Emergency Emergency...what to do when your pet has a seizure.
A seizure is a sudden uncontrolled surge of electrical activity in the brain. They are classified as either:
* complete (loss of consciousness with convulsions); or
* partial (anything from "zoning out", localised limb twitching or even "fly snapping" behaviour).
They are a relatively common occurrence in dogs (and to a lesser degree in cats), and can be very frightening. Here are some guidelines to help you respond appropriately:
DO consider your own safety first, DO NOT get injured yourself!
DO protect them from injuring themselves: If possible place a pillow under their head, move furniture that they may bump into, ensure that they are not going to fall from a height or into water.
DO minimise external stimuli: Turn off lights, the radio, the television, do not scream and shout.
DO remove other pets from the area: Other pets may act aggressively towards the fitting animal, and in turn the the fitting animal may act aggressively as they come out of the fit.
DO record details of the seizure: How long it lasts, the date it occurred, what happened before, during and after the seizure.
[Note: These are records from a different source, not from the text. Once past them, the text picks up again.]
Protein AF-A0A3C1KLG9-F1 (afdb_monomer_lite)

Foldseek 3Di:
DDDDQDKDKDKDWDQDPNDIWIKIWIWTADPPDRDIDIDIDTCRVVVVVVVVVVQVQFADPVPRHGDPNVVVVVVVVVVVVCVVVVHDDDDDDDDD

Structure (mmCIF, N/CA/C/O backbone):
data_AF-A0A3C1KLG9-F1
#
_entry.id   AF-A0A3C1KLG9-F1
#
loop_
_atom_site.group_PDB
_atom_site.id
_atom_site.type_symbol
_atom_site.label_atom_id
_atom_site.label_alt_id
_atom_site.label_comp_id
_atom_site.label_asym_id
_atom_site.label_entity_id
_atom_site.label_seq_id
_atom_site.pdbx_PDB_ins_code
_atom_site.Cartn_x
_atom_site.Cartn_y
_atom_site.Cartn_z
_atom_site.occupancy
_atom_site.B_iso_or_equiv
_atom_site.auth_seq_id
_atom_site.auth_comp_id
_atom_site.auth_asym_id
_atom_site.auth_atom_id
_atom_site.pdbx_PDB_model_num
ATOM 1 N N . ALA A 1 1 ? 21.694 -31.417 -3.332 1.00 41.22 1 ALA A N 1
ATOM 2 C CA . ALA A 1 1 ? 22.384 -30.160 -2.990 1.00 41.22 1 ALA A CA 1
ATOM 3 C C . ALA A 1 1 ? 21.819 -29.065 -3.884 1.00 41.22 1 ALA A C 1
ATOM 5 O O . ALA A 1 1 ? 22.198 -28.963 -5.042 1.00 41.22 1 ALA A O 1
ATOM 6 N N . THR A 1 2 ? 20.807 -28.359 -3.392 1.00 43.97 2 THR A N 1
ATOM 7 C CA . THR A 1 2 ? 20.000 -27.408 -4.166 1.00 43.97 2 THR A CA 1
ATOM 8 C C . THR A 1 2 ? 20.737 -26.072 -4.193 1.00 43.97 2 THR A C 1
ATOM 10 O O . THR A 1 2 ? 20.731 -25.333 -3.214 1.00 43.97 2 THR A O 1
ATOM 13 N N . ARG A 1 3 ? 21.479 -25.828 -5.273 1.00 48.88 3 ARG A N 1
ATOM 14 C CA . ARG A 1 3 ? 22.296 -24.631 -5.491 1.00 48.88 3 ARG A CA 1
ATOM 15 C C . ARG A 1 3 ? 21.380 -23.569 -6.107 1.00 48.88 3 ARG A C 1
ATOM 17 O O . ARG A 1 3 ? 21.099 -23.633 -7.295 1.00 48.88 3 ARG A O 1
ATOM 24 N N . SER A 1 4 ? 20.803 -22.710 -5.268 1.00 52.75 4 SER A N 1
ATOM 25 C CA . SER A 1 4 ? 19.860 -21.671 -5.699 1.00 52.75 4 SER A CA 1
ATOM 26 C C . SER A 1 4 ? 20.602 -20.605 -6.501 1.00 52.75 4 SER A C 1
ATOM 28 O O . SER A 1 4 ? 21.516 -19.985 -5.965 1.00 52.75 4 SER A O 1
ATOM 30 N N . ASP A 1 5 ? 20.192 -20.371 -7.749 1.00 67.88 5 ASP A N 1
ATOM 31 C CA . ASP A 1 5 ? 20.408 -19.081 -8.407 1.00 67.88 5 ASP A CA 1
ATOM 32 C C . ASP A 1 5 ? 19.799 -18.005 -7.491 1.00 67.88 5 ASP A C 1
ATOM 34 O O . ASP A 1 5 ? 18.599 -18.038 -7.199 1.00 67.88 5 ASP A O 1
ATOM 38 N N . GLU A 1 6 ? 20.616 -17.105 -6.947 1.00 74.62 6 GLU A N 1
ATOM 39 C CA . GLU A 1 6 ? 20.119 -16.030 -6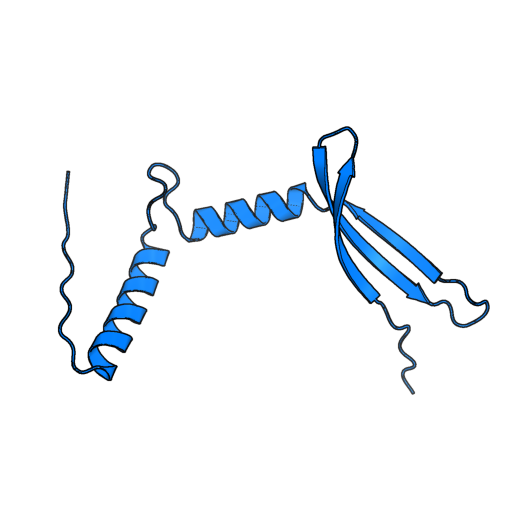.089 1.00 74.62 6 GLU A CA 1
ATOM 40 C C . GLU A 1 6 ? 19.419 -14.995 -6.974 1.00 74.62 6 GLU A C 1
ATOM 42 O O . GLU A 1 6 ? 20.043 -14.324 -7.801 1.00 74.62 6 GLU A O 1
ATOM 47 N N . VAL A 1 7 ? 18.095 -14.914 -6.847 1.00 83.56 7 VAL A N 1
ATOM 48 C CA . VAL A 1 7 ? 17.294 -13.898 -7.530 1.00 83.56 7 VAL A CA 1
ATOM 49 C C . VAL A 1 7 ? 17.184 -12.697 -6.607 1.00 83.56 7 VAL A C 1
ATOM 51 O O . VAL A 1 7 ? 16.576 -12.782 -5.542 1.00 83.56 7 VAL A O 1
ATOM 54 N N . VAL A 1 8 ? 17.734 -11.567 -7.042 1.00 90.50 8 VAL A N 1
ATOM 55 C CA . VAL A 1 8 ? 17.573 -10.288 -6.350 1.00 90.50 8 VAL A CA 1
ATOM 56 C C . VAL A 1 8 ? 16.454 -9.518 -7.033 1.00 90.50 8 VAL A C 1
ATOM 58 O O . VAL A 1 8 ? 16.519 -9.247 -8.234 1.00 90.50 8 VAL A O 1
ATOM 61 N N . SER A 1 9 ? 15.423 -9.162 -6.269 1.00 92.19 9 SER A N 1
ATOM 62 C CA . SER A 1 9 ? 14.316 -8.329 -6.738 1.00 92.19 9 SE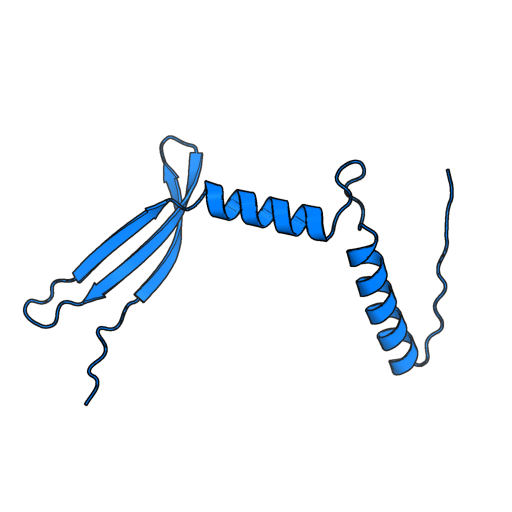R A CA 1
ATOM 63 C C . SER A 1 9 ? 14.194 -7.060 -5.911 1.00 92.19 9 SER A C 1
ATOM 65 O O . SER A 1 9 ? 14.231 -7.119 -4.682 1.00 92.19 9 SER A O 1
ATOM 67 N N . PHE A 1 10 ? 13.988 -5.928 -6.576 1.00 93.75 10 PHE A N 1
ATOM 68 C CA . PHE A 1 10 ? 13.672 -4.666 -5.916 1.00 93.75 10 PHE A CA 1
ATOM 69 C C . PHE A 1 10 ? 12.701 -3.837 -6.753 1.00 93.75 10 PHE A C 1
ATOM 71 O O . PHE A 1 10 ? 12.701 -3.871 -7.987 1.00 93.75 10 PHE A O 1
ATOM 78 N N . GLU A 1 11 ? 11.876 -3.074 -6.049 1.00 95.50 11 GLU A N 1
ATOM 79 C CA . GLU A 1 11 ? 10.922 -2.144 -6.633 1.00 95.50 11 GLU A CA 1
ATOM 80 C C . GLU A 1 11 ? 11.503 -0.733 -6.600 1.00 95.50 11 GLU A C 1
ATOM 82 O O . GLU A 1 11 ? 12.139 -0.321 -5.628 1.00 95.50 11 GLU A O 1
ATOM 87 N N . TYR A 1 12 ? 11.303 0.017 -7.677 1.00 93.88 12 TYR A N 1
ATOM 88 C CA . TYR A 1 12 ? 11.815 1.372 -7.805 1.00 93.88 12 TYR A CA 1
ATOM 89 C C . TYR A 1 12 ? 10.917 2.217 -8.708 1.00 93.88 12 TYR A C 1
ATOM 91 O O . TYR A 1 12 ? 10.120 1.711 -9.500 1.00 93.88 12 TYR A O 1
ATOM 99 N N . GLN A 1 13 ? 11.034 3.536 -8.568 1.00 95.50 13 GLN A N 1
ATOM 100 C CA . GLN A 1 13 ? 10.289 4.493 -9.378 1.00 95.50 13 GLN A CA 1
ATOM 101 C C . GLN A 1 13 ? 11.205 5.114 -10.425 1.00 95.50 13 GLN A C 1
ATOM 103 O O . GLN A 1 13 ? 12.306 5.565 -10.110 1.00 95.50 13 GLN A O 1
ATOM 108 N N . LEU A 1 14 ? 10.716 5.193 -11.660 1.00 95.19 14 LEU A N 1
ATOM 109 C CA . LEU A 1 14 ? 11.355 5.941 -12.736 1.00 95.19 14 LEU A CA 1
ATOM 110 C C . LEU A 1 14 ? 10.374 6.938 -13.335 1.00 95.19 14 LEU A C 1
ATOM 112 O O . LEU A 1 14 ? 9.179 6.668 -13.446 1.00 95.19 14 LEU A O 1
ATOM 116 N N . THR A 1 15 ? 10.902 8.072 -13.781 1.00 94.44 15 THR A N 1
ATOM 117 C CA . THR A 1 15 ? 10.148 9.011 -14.608 1.00 94.44 15 THR A CA 1
ATOM 118 C C . THR A 1 15 ? 10.359 8.648 -16.073 1.00 94.44 15 THR A C 1
ATOM 120 O O . THR A 1 15 ? 11.448 8.840 -16.612 1.00 94.44 15 THR A O 1
ATOM 123 N N . VAL A 1 16 ? 9.324 8.131 -16.731 1.00 90.69 16 VAL A N 1
ATOM 124 C CA . VAL A 1 16 ? 9.348 7.771 -18.154 1.00 90.69 16 VAL A CA 1
ATOM 125 C C . VAL A 1 16 ? 8.418 8.721 -18.897 1.00 90.69 16 VAL A C 1
ATOM 127 O O . VAL A 1 16 ? 7.239 8.822 -18.574 1.00 90.69 16 VAL A O 1
ATOM 130 N N . ARG A 1 17 ? 8.948 9.457 -19.884 1.00 92.06 17 ARG A N 1
ATOM 131 C CA . ARG A 1 17 ? 8.186 10.467 -20.654 1.00 92.06 17 ARG A CA 1
ATOM 132 C C . ARG A 1 17 ? 7.474 11.513 -19.771 1.00 92.06 17 ARG A C 1
ATOM 134 O O . ARG A 1 17 ? 6.396 11.983 -20.110 1.00 92.06 17 ARG A O 1
ATOM 141 N N . GLY A 1 18 ? 8.076 11.868 -18.634 1.00 91.44 18 GLY A N 1
ATOM 142 C CA . GLY A 1 18 ? 7.529 12.851 -17.690 1.00 91.44 18 GLY A CA 1
ATOM 143 C C . GLY A 1 18 ? 6.507 12.302 -16.686 1.00 91.44 18 GLY A C 1
ATOM 144 O O . GLY A 1 18 ? 6.167 13.013 -15.747 1.00 91.44 18 GLY A O 1
ATOM 145 N N . ALA A 1 19 ? 6.067 11.048 -16.820 1.00 90.00 19 ALA A N 1
ATOM 146 C CA . ALA A 1 19 ? 5.182 10.393 -15.860 1.00 90.00 19 ALA A CA 1
ATOM 147 C C . ALA A 1 19 ? 5.978 9.490 -14.909 1.00 90.00 19 ALA A C 1
ATOM 149 O O . ALA A 1 19 ? 6.923 8.816 -15.322 1.00 90.00 19 ALA A O 1
ATOM 150 N N . LYS A 1 20 ? 5.598 9.474 -13.628 1.00 92.81 20 LYS A N 1
ATOM 151 C CA . LYS A 1 20 ? 6.198 8.588 -12.626 1.00 92.81 20 LYS A CA 1
ATOM 152 C C . LYS A 1 20 ? 5.583 7.196 -12.763 1.00 92.81 20 LYS A C 1
ATOM 154 O O . LYS A 1 20 ? 4.365 7.065 -12.745 1.00 92.81 20 LYS A O 1
ATOM 159 N N . SER A 1 21 ? 6.415 6.171 -12.885 1.00 94.81 21 SER A N 1
ATOM 160 C CA . SER A 1 21 ? 5.976 4.784 -13.040 1.00 94.81 21 SER A CA 1
ATOM 161 C C . SER A 1 21 ? 6.766 3.858 -12.121 1.00 94.81 21 SER A C 1
ATOM 163 O O . SER A 1 21 ? 7.945 4.089 -11.838 1.00 94.81 21 SER A O 1
ATOM 165 N N . TRP A 1 22 ? 6.093 2.815 -11.651 1.00 95.50 22 TRP A N 1
ATOM 166 C CA . TRP A 1 22 ? 6.642 1.768 -10.802 1.00 95.50 22 TRP A CA 1
ATOM 167 C C . TRP A 1 22 ? 7.203 0.624 -11.640 1.00 95.50 22 TRP A C 1
ATOM 169 O O . TRP A 1 22 ? 6.532 0.087 -12.529 1.00 95.50 22 TRP A O 1
ATOM 179 N N . PHE A 1 23 ? 8.439 0.244 -11.325 1.00 95.62 23 PHE A N 1
ATOM 180 C CA . PHE A 1 23 ? 9.162 -0.837 -11.974 1.00 95.62 23 PHE A CA 1
ATOM 181 C C . PHE A 1 23 ? 9.694 -1.833 -10.953 1.00 95.62 23 PHE A C 1
ATOM 183 O O . PHE A 1 23 ? 10.183 -1.458 -9.890 1.00 95.62 23 PHE A O 1
ATOM 190 N N . GLU A 1 24 ? 9.606 -3.109 -11.298 1.00 96.12 24 GLU A N 1
ATOM 191 C CA . GLU A 1 24 ? 10.250 -4.201 -10.583 1.00 96.12 24 GLU A CA 1
ATOM 192 C C . GLU A 1 24 ? 11.428 -4.664 -11.443 1.00 96.12 24 GLU A C 1
ATOM 194 O O . GLU A 1 24 ? 11.242 -5.030 -12.609 1.00 96.12 24 GLU A O 1
ATOM 199 N N . ALA A 1 25 ? 12.637 -4.628 -10.885 1.00 95.62 25 ALA A N 1
ATOM 200 C CA . ALA A 1 25 ? 13.799 -5.260 -11.492 1.00 95.62 25 ALA A CA 1
ATOM 201 C C . ALA A 1 25 ? 14.037 -6.606 -10.813 1.00 95.62 25 ALA A C 1
ATOM 203 O O . ALA A 1 25 ? 14.091 -6.686 -9.586 1.00 95.62 25 ALA A O 1
ATOM 204 N N . ARG A 1 26 ? 14.208 -7.653 -11.621 1.00 95.06 26 ARG A N 1
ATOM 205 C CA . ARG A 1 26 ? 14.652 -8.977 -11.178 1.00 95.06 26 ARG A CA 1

DO monitor your pet - after the seizure as well as during. They are likely to suffer a 'post-ictal' phase of confusion or disorientation and may need extra reassurance or assistance during this period. Be ready to commence CPR should they lose consciousness or stop breathing .
DO contact your vet if the seizure lasts longer than a couple of minutes.
DO cool your pet down after the seizure has occurred - hyperthermia following seizures is common.
DO NOT try to restrain your pet.
DO NOT try to stop them "swallowing their tongue". This does not occur and trying to pull the tongue out will likely just result in you getting bitten and the pet chewing on its own tongue.
If your pet is a diabetic receiving insulin injections they may be seizuring because of low blood sugar levels. In this situation you can try to apply some sugar, glucose powder or honey to their gums (again, don’t get bitten!) before heading off to the vet.
The most common cause of seizures is idiopathic epilepsy (seizures without any identifiable underlying cause). However, there are many other causes such as head trauma, toxins, metabolic disease, heat stroke, inflammatory or infectious disease or structural changes to the brain. If your pet has a seizure, we recommend that you make an appointment with your vet so that they can investigate further and try to figure out why the seizure occurred, as well as whether treatment is indicated.